HOUSE SHADIS WARHAMMER 40K


A LEADING FAN-BASED RESOURCE FOR WARHAMMER 40K THEORY AND TACTICS
IN THE 1990s

January 4th, 2010

So I Skimmed Rogue Trader 2009

And what did I find but the use of the name "Stryx" in the back. Cute. Real cute. Something about a xeno who keeps secrets and looks ugly. Yeah, well...

I see that Games Workshop can't help but mimic the Ferengi of Star Trek with this one, with a healthy dose of arcane mysticism and a little Jar-Jar accent that reeks of British punch-and-judy comedy. We shall see about that.

I've been writing about their material since 1997, and playing since Rogue Trader sold in the USA in 1987. And the reason I stopped work several times is the arrogant uppity colonial pretentious attitude GWUK has for its fans, players, and the game itself.

When outriders started telling me I should let kids cheat so they would buy the miniatures, and game design steered away from play to support sales at the cost of existing hobbyists, I got out of the hobby and started working on software for video games. This was 1997, long before GW would license any mature thematic element into video games.

I suppose they are a little jealous, now, after Dawn of War II bombed so badly with poor replay value and Blood Bowl flopped on launch, and Warhammer Online tanked laying off half the team, that they have to try taking pot-shots at my character with ugly little remarks in their half-assed imitation of the classic (1987) Rogue Trader roleplaying game.

I've got my own company and my own sci-fi war property in development now, which is hardly as based on prior art as GW's use of Judge Dread shoulder plates, storm troopers, blasters, Terminator-like assassin droids, Protestant-Catholic hate speech, British Naval discipline and English pride in military folly, and copies of "Alien" on the back of the Tyranid Hive Tyrant (epic, 1st edition).

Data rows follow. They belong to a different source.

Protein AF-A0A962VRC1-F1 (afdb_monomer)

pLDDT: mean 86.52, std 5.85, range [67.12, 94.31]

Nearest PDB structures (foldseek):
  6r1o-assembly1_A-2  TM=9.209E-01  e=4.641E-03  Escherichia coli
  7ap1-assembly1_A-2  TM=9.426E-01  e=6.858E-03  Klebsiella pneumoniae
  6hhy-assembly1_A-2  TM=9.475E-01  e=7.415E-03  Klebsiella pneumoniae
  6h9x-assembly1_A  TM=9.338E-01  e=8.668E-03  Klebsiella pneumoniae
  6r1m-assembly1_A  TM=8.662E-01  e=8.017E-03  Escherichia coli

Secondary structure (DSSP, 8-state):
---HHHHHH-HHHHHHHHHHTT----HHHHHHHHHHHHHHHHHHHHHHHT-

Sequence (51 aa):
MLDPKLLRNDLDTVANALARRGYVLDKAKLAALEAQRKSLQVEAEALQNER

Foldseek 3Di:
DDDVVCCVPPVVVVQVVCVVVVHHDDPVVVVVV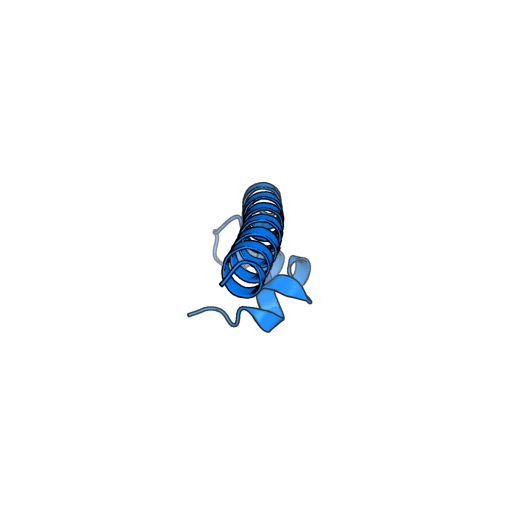VVVVVVVVVVVVVVVVVD

Structure (mmCIF, N/CA/C/O backbone):
data_AF-A0A962VRC1-F1
#
_entry.id   AF-A0A962VRC1-F1
#
loop_
_atom_site.group_PDB
_atom_site.id
_atom_site.type_symbol
_atom_site.label_atom_id
_atom_site.label_alt_id
_atom_site.label_comp_id
_atom_site.l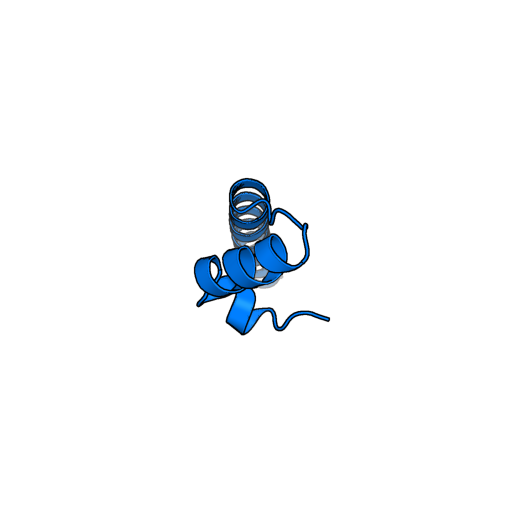abel_asym_id
_atom_site.label_entity_id
_atom_site.label_seq_id
_atom_site.pdbx_PDB_ins_code
_atom_site.Cartn_x
_atom_site.Cartn_y
_atom_site.Cartn_z
_atom_site.occupancy
_atom_site.B_iso_or_equiv
_atom_site.auth_seq_id
_atom_site.auth_comp_id
_atom_site.auth_asym_id
_atom_site.auth_atom_id
_atom_site.pdbx_PDB_model_num
ATOM 1 N N . MET A 1 1 ? 7.847 -14.153 -1.299 1.00 68.00 1 MET A N 1
ATOM 2 C CA . MET A 1 1 ? 7.174 -12.953 -0.754 1.00 68.00 1 MET A CA 1
ATOM 3 C C . MET A 1 1 ? 8.110 -11.768 -0.905 1.00 68.00 1 MET A C 1
ATOM 5 O O . MET A 1 1 ? 9.290 -11.940 -0.634 1.00 68.00 1 MET A O 1
ATOM 9 N N . LEU A 1 2 ? 7.624 -10.615 -1.374 1.00 74.25 2 LEU A N 1
ATOM 10 C CA . LEU A 1 2 ? 8.392 -9.368 -1.284 1.00 74.25 2 LEU A CA 1
ATOM 11 C C . LEU A 1 2 ? 8.348 -8.847 0.154 1.00 74.25 2 LEU A C 1
ATOM 13 O O . LEU A 1 2 ? 7.328 -9.003 0.823 1.00 74.25 2 LEU A O 1
ATOM 17 N N . ASP A 1 3 ? 9.435 -8.227 0.602 1.00 82.56 3 ASP A N 1
ATOM 18 C CA . ASP A 1 3 ? 9.498 -7.618 1.927 1.00 82.56 3 ASP A CA 1
ATOM 19 C C . ASP A 1 3 ? 8.591 -6.367 1.976 1.00 82.56 3 ASP A C 1
ATOM 21 O O . ASP A 1 3 ? 8.822 -5.415 1.221 1.00 82.56 3 ASP A O 1
ATOM 25 N N . PRO A 1 4 ? 7.555 -6.334 2.837 1.00 79.38 4 PRO A N 1
ATOM 26 C CA . PRO A 1 4 ? 6.639 -5.200 2.927 1.00 79.38 4 PRO A CA 1
ATOM 27 C C . PRO A 1 4 ? 7.326 -3.905 3.364 1.00 79.38 4 PRO A C 1
ATOM 29 O O . PRO A 1 4 ? 6.882 -2.829 2.974 1.00 79.38 4 PRO A O 1
ATOM 32 N N . LYS A 1 5 ? 8.399 -3.980 4.169 1.00 80.50 5 LYS A N 1
ATOM 33 C CA . LYS A 1 5 ? 9.154 -2.781 4.569 1.00 80.50 5 LYS A CA 1
ATOM 34 C C . LYS A 1 5 ? 9.857 -2.162 3.370 1.00 80.50 5 LYS A C 1
ATOM 36 O O . LYS A 1 5 ? 9.787 -0.952 3.182 1.00 80.50 5 LYS A O 1
ATOM 41 N N . LEU A 1 6 ? 10.471 -3.003 2.543 1.00 80.31 6 LEU A N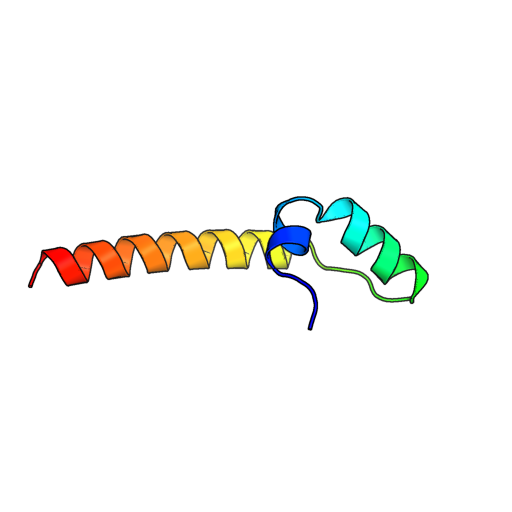 1
ATOM 42 C CA . LEU A 1 6 ? 11.129 -2.579 1.313 1.00 80.31 6 LEU A CA 1
ATOM 43 C C . LEU A 1 6 ? 10.115 -1.994 0.320 1.00 80.31 6 LEU A C 1
ATOM 45 O O . LEU A 1 6 ? 10.387 -0.989 -0.321 1.00 80.31 6 LEU A O 1
ATOM 49 N N . LEU A 1 7 ? 8.917 -2.581 0.243 1.00 79.75 7 LEU A N 1
ATOM 50 C CA . LEU A 1 7 ? 7.844 -2.092 -0.623 1.00 79.75 7 LEU A CA 1
ATOM 51 C C . LEU A 1 7 ? 7.348 -0.694 -0.226 1.00 79.75 7 LEU A C 1
ATOM 53 O O . LEU A 1 7 ? 6.981 0.088 -1.096 1.00 79.75 7 LEU A O 1
ATOM 57 N N . ARG A 1 8 ? 7.334 -0.384 1.075 1.00 78.56 8 ARG A N 1
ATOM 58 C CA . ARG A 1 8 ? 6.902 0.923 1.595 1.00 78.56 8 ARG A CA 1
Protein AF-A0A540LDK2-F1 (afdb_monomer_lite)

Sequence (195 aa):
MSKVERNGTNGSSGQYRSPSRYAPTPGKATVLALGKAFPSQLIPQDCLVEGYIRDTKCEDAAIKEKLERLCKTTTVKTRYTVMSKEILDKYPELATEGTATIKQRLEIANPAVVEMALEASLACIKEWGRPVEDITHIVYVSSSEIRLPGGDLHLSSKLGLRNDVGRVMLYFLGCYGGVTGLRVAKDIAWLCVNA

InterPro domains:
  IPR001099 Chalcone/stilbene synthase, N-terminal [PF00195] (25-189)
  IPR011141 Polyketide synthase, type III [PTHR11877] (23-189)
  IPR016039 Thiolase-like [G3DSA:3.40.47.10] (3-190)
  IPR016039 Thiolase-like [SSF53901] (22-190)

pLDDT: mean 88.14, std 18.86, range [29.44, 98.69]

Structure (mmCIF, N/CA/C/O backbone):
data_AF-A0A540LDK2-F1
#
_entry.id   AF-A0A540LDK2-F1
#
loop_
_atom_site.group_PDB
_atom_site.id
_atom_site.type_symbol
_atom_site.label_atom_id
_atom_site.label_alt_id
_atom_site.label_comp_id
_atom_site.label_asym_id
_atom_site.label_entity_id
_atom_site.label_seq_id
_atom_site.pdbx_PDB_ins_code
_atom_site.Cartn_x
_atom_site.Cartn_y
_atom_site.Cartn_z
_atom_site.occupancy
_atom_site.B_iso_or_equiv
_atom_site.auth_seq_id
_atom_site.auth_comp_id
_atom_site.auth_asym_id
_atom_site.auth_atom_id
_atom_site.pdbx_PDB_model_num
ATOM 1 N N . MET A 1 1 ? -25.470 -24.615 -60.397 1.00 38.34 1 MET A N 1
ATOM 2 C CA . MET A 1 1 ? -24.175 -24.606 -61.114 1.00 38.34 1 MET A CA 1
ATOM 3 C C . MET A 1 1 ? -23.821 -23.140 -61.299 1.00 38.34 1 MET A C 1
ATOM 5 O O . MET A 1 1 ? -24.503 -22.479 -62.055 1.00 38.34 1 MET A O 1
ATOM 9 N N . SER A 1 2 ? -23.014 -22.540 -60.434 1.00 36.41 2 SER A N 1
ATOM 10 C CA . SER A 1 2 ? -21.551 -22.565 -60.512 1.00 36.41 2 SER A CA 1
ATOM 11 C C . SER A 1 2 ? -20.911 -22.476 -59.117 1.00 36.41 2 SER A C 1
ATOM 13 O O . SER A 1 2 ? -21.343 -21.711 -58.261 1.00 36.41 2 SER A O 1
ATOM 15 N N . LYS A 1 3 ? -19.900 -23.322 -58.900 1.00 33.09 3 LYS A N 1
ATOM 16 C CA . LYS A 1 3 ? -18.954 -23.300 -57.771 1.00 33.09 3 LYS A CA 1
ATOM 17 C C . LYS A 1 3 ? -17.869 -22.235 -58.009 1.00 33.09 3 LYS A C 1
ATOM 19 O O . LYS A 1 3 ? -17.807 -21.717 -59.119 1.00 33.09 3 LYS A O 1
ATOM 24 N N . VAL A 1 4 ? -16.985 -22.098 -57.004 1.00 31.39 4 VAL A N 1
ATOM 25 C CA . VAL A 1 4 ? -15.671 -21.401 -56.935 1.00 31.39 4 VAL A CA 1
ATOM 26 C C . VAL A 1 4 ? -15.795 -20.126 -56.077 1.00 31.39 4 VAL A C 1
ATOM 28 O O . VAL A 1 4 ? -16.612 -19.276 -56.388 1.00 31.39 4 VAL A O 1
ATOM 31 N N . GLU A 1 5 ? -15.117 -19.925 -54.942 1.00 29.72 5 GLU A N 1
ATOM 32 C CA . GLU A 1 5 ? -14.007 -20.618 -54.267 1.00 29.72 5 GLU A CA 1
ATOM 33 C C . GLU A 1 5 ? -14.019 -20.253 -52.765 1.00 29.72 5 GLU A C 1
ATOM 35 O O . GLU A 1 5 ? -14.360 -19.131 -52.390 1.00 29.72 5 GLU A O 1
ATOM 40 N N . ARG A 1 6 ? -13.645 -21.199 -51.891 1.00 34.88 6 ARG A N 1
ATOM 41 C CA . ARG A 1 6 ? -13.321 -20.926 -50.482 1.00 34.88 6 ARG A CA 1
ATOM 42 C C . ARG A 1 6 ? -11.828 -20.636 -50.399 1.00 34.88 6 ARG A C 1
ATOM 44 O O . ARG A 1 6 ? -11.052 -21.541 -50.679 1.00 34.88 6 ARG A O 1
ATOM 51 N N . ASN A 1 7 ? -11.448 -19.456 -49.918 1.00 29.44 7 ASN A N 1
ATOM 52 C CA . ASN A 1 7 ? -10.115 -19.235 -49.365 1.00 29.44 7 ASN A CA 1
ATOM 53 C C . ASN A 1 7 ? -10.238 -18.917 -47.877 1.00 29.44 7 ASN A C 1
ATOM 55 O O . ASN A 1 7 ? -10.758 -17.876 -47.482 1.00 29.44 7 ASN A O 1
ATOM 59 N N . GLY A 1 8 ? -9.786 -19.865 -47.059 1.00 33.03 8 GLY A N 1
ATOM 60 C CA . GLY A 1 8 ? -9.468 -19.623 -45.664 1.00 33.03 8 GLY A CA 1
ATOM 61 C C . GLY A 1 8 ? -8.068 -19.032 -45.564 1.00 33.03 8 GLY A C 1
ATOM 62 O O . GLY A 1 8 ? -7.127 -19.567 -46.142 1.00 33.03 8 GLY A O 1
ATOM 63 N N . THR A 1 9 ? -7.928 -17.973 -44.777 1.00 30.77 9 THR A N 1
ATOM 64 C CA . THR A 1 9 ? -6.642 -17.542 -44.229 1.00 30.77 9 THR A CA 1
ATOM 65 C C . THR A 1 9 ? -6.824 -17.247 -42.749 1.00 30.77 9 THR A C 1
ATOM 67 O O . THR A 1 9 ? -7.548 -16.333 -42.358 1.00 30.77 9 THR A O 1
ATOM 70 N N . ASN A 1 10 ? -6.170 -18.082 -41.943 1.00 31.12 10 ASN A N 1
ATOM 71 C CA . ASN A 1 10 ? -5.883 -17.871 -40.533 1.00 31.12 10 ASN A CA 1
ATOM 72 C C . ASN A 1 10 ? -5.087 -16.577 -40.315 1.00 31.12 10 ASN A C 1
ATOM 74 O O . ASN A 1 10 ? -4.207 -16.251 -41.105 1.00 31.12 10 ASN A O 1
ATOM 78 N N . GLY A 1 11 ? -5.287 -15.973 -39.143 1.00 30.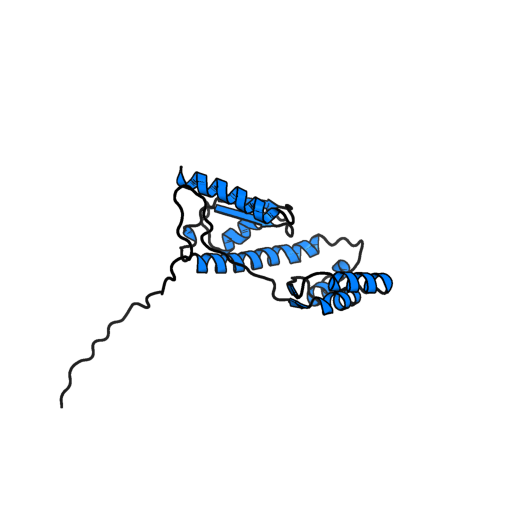28 11 GLY A N 1
ATOM 79 C CA . GLY A 1 11 ? -4.197 -15.338 -38.405 1.00 30.28 11 GLY A CA 1
ATOM 80 C C . GLY A 1 11 ? -3.961 -13.856 -38.674 1.00 30.28 11 GLY A C 1
ATOM 81 O O . GLY A 1 11 ? -3.115 -13.475 -39.471 1.00 30.28 11 GLY A O 1
ATOM 82 N N . SER A 1 12 ? -4.621 -13.011 -37.891 1.00 31.14 12 SER A N 1
ATOM 83 C CA . SER A 1 12 ? -3.939 -12.063 -36.997 1.00 31.14 12 SER A CA 1
ATOM 84 C C . SER A 1 12 ? -5.005 -11.239 -36.284 1.00 31.14 12 SER A C 1
ATOM 86 O O . SER A 1 12 ? -5.544 -10.269 -36.807 1.00 31.14 12 SER A O 1
ATOM 88 N N . SER A 1 13 ? -5.341 -11.640 -35.059 1.00 34.84 13 SER A N 1
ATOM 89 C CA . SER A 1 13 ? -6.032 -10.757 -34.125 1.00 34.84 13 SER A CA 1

The days I was a fan were old school horror-sci-fi. I'm glad they didn't go bankrupt like FASA, but crass remarks and comparisons to dead animals really do cross a line in good writer's use of terms.

It's not like I wasn't hosting the No 1 website for 40K online for several years in college, or didn't miss the letter from Jervis acknowledging my support of the hobby, to think this latest crack is an accidental use of my pen name (1996-2010) in their book (2009).

I've written custom rules to improve the game, been asked if they could be used in tournaments by players, coined terms about 'editions' and phases of GW art and history, and published very non-commercial fan-codex books (when people were being threatened for even writing rules for the game) - which then changed the title use of the official books (because they got the Latin wrong!).

So, for some jackass to imply that my site or my work is stolen in light of how much Games Workshop owes its entire license to other people is probably the worst mistake the company could EVER make. In real life my job relates to advising other companies about intellectual property limitations and rights in competition with firms like GW UK.

I have been lax in my duties, apparently, if this is the attitude that publishers at GWUK have taken with my "registered tradename" in their book. Like the failed attempts to trademark "Codex", "Ork", "Eldar", "Marine", "Titan" etc. - this will not end well for GWUK. A few articles on the demonology the 40K game is based on, including blood sacrifices and sexual images in the "Lost and the Damned" books by the firm - and this will be over quickly.

Who are they trying to fool? Parents, or their kids? Dawn of War "Soulstorm" had human sacrifice and soul collectors, torture cages, and women in chains on a battle barge.

I would love to see the World market zoom in on those products when we talk about their tournaments aimed at 13-16 year old children, and organization selling to that market. Really... do we want to do this?